EXCERPTED DATA:
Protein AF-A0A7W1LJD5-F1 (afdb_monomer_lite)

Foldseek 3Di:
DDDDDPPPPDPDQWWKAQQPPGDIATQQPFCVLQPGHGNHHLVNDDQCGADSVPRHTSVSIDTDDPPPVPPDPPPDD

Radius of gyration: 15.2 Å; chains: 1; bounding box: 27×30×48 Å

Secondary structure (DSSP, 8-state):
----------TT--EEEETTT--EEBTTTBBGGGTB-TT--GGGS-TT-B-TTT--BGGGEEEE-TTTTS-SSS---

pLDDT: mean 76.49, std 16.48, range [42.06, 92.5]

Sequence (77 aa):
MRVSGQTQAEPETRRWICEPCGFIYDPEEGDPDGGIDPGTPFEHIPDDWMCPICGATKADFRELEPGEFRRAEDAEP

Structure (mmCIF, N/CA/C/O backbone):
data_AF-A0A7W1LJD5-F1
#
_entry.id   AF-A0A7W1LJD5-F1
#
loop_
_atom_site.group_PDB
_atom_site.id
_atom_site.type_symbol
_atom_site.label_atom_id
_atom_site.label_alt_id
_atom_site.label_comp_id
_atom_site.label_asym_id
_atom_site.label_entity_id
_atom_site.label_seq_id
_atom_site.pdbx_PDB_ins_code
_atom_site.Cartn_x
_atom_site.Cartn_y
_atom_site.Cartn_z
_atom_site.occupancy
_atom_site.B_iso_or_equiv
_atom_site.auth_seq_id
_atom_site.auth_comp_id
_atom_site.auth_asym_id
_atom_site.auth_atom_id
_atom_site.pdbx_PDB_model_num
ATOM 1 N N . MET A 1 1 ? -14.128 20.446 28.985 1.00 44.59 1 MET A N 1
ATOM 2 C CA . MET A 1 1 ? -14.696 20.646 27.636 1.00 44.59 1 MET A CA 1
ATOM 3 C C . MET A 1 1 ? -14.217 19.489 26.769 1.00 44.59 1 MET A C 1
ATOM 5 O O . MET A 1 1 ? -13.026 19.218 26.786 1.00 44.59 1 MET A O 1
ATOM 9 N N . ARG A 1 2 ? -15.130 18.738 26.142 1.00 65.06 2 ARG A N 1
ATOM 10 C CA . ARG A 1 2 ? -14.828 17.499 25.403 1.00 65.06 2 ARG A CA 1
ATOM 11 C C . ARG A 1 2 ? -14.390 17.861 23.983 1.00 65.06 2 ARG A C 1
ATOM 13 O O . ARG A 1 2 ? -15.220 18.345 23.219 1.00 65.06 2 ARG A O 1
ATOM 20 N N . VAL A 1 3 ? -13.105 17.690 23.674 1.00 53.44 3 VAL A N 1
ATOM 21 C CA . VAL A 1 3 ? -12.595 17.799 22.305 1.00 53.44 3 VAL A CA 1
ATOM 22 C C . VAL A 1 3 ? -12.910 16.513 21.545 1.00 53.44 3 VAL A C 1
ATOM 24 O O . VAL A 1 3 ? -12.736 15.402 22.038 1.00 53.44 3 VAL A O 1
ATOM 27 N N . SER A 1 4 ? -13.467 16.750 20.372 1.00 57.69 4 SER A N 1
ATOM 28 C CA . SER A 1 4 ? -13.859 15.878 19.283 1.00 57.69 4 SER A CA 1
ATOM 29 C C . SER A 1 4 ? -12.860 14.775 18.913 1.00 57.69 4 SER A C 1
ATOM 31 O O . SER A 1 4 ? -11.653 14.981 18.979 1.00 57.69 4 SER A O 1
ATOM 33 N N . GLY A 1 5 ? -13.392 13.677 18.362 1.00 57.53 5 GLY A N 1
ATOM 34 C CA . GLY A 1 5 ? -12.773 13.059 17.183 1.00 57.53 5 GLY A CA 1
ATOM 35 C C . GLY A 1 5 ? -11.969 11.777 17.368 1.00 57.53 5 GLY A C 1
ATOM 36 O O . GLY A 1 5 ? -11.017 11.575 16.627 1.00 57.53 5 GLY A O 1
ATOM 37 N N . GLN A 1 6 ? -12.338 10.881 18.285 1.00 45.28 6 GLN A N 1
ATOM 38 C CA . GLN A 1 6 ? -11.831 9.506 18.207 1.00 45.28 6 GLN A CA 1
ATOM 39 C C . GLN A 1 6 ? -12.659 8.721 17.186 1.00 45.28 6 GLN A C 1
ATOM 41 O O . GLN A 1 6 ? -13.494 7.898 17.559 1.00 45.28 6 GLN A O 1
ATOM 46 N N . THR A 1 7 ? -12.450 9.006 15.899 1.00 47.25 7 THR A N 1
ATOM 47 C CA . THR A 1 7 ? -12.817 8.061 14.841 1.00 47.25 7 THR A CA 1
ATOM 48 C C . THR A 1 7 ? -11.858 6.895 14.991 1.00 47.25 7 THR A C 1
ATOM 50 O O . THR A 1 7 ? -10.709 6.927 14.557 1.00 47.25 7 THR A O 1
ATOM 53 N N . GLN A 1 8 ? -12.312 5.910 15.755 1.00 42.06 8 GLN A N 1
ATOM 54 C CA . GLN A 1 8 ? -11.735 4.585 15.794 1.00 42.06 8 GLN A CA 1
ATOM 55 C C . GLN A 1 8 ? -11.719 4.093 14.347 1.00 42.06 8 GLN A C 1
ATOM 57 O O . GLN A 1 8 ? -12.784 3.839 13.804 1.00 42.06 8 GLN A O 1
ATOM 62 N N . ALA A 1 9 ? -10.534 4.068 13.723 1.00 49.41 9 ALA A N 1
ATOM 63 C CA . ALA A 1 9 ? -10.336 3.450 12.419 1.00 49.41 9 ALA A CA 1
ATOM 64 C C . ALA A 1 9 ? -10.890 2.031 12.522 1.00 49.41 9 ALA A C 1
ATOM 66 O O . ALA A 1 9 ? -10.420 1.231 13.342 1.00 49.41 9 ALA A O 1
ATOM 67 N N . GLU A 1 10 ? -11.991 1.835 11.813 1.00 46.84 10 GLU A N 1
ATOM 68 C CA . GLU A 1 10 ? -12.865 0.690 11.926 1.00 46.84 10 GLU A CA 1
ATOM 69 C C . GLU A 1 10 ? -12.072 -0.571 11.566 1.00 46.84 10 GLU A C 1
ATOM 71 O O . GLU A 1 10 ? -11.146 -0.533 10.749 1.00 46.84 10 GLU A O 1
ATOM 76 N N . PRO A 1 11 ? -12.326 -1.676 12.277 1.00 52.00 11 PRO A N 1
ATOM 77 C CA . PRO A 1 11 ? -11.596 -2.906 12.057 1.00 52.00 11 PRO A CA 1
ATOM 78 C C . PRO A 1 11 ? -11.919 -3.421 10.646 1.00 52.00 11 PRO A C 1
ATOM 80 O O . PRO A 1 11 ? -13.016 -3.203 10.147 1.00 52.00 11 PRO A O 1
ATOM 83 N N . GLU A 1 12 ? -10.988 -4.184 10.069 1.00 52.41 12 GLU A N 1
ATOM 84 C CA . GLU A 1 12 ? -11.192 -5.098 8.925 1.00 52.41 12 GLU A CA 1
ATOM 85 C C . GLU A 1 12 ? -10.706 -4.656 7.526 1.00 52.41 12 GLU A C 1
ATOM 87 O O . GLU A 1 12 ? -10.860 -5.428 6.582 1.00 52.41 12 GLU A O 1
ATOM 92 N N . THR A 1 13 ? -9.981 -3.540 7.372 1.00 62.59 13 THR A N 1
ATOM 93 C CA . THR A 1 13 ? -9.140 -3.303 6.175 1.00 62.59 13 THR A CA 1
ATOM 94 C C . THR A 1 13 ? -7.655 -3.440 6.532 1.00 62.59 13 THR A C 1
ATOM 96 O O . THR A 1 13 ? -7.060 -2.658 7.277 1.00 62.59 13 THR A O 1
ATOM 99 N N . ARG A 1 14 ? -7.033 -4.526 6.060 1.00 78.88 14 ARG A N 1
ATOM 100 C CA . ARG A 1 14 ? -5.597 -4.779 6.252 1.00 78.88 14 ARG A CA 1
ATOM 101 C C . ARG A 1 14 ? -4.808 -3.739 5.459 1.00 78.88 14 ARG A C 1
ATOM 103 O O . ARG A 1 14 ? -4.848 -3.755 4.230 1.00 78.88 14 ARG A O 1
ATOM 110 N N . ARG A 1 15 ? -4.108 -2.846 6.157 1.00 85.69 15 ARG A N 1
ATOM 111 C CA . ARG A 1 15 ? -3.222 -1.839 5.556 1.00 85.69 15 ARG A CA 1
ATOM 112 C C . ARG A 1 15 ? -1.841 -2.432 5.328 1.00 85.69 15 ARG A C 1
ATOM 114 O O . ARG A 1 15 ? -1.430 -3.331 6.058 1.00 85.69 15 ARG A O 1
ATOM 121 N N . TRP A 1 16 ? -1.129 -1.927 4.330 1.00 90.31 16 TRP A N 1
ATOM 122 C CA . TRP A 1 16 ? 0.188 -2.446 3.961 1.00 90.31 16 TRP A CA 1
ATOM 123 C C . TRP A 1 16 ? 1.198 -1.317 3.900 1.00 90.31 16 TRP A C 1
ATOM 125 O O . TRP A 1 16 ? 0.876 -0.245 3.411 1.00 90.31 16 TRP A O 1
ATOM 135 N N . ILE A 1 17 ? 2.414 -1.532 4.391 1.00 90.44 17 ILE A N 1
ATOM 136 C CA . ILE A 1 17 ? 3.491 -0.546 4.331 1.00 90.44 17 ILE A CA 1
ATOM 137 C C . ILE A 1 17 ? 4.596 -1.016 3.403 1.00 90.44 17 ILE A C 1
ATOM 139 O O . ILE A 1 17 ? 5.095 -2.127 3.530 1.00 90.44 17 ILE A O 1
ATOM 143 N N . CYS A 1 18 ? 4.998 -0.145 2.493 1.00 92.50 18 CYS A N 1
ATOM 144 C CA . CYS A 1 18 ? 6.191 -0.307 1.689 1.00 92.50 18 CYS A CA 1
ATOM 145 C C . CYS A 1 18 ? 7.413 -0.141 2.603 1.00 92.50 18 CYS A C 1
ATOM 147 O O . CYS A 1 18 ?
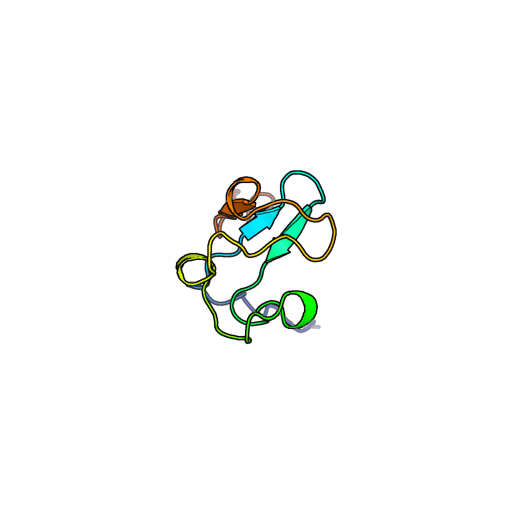 7.659 0.959 3.100 1.00 92.50 18 CYS A O 1
ATOM 149 N N . GLU A 1 19 ? 8.182 -1.202 2.835 1.00 92.12 19 GLU A N 1
ATOM 150 C CA . GLU A 1 19 ? 9.399 -1.143 3.656 1.00 92.12 19 GLU A CA 1
ATOM 151 C C . GLU A 1 19 ? 10.466 -0.126 3.171 1.00 92.12 19 GLU A C 1
ATOM 153 O O . GLU A 1 19 ? 11.083 0.522 4.021 1.00 92.12 19 GLU A O 1
ATOM 158 N N . PRO A 1 20 ? 10.687 0.104 1.857 1.00 92.50 20 PRO A N 1
ATOM 159 C CA . PRO A 1 20 ? 11.802 0.922 1.383 1.00 92.50 20 PRO A CA 1
ATOM 160 C C . PRO A 1 20 ? 11.505 2.421 1.411 1.00 92.50 20 PRO A C 1
ATOM 162 O O . PRO A 1 20 ? 12.436 3.218 1.532 1.00 92.50 20 PRO A O 1
ATOM 165 N N . CYS A 1 21 ? 10.237 2.829 1.296 1.00 92.50 21 CYS A N 1
ATOM 166 C CA . CYS A 1 21 ? 9.852 4.246 1.311 1.00 92.50 21 CYS A CA 1
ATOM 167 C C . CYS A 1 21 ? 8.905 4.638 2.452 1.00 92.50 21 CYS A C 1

TASK PROMPT: Would you set down only the lines above from the line with "ATOM 110 N N" to the line with "ATOM 153 O O", both included, exactly as they stand and without the pictures?

WRITTEN ANSWER:
ATOM 110 N N . ARG A 1 15 ? -4.108 -2.846 6.157 1.00 85.69 15 ARG A N 1
ATOM 111 C CA . ARG A 1 15 ? -3.222 -1.839 5.556 1.00 85.69 15 ARG A CA 1
ATOM 112 C C . ARG A 1 15 ? -1.841 -2.432 5.328 1.00 85.69 15 ARG A C 1
ATOM 114 O O . ARG A 1 15 ? -1.430 -3.331 6.058 1.00 85.69 15 ARG A O 1
ATOM 121 N N . TRP A 1 16 ? -1.129 -1.927 4.330 1.00 90.31 16 TRP A N 1
ATOM 122 C CA . TRP A 1 16 ? 0.188 -2.446 3.961 1.00 90.31 16 TRP A CA 1
ATOM 123 C C . TRP A 1 16 ? 1.198 -1.317 3.900 1.00 90.31 16 TRP A C 1
ATOM 125 O O . TRP A 1 16 ? 0.876 -0.245 3.411 1.00 90.31 16 TRP A O 1
ATOM 135 N N . ILE A 1 17 ? 2.414 -1.532 4.391 1.00 90.44 17 ILE A N 1
ATOM 136 C CA . ILE A 1 17 ? 3.491 -0.546 4.331 1.00 90.44 17 ILE A CA 1
ATOM 137 C C . ILE A 1 17 ? 4.596 -1.016 3.403 1.00 90.44 17 ILE A C 1
ATOM 139 O O . ILE A 1 17 ? 5.095 -2.127 3.530 1.00 90.44 17 ILE A O 1
ATOM 143 N N . CYS A 1 18 ? 4.998 -0.145 2.493 1.00 92.50 18 CYS A N 1
ATOM 144 C CA . CYS A 1 18 ? 6.191 -0.307 1.689 1.00 92.50 18 CYS A CA 1
ATOM 145 C C . CYS A 1 18 ? 7.413 -0.141 2.603 1.00 92.50 18 CYS A C 1
ATOM 147 O O . CYS A 1 18 ?
 7.659 0.959 3.100 1.00 92.50 18 CYS A O 1
ATOM 149 N N . GLU A 1 19 ? 8.182 -1.202 2.835 1.00 92.12 19 GLU A N 1
ATOM 150 C CA . GLU A 1 19 ? 9.399 -1.143 3.656 1.00 92.12 19 GLU A CA 1
ATOM 151 C C . GLU A 1 19 ? 10.466 -0.126 3.171 1.00 92.12 19 GLU A C 1
ATOM 153 O O . GLU A 1 19 ? 11.083 0.522 4.021 1.00 92.12 19 GLU A O 1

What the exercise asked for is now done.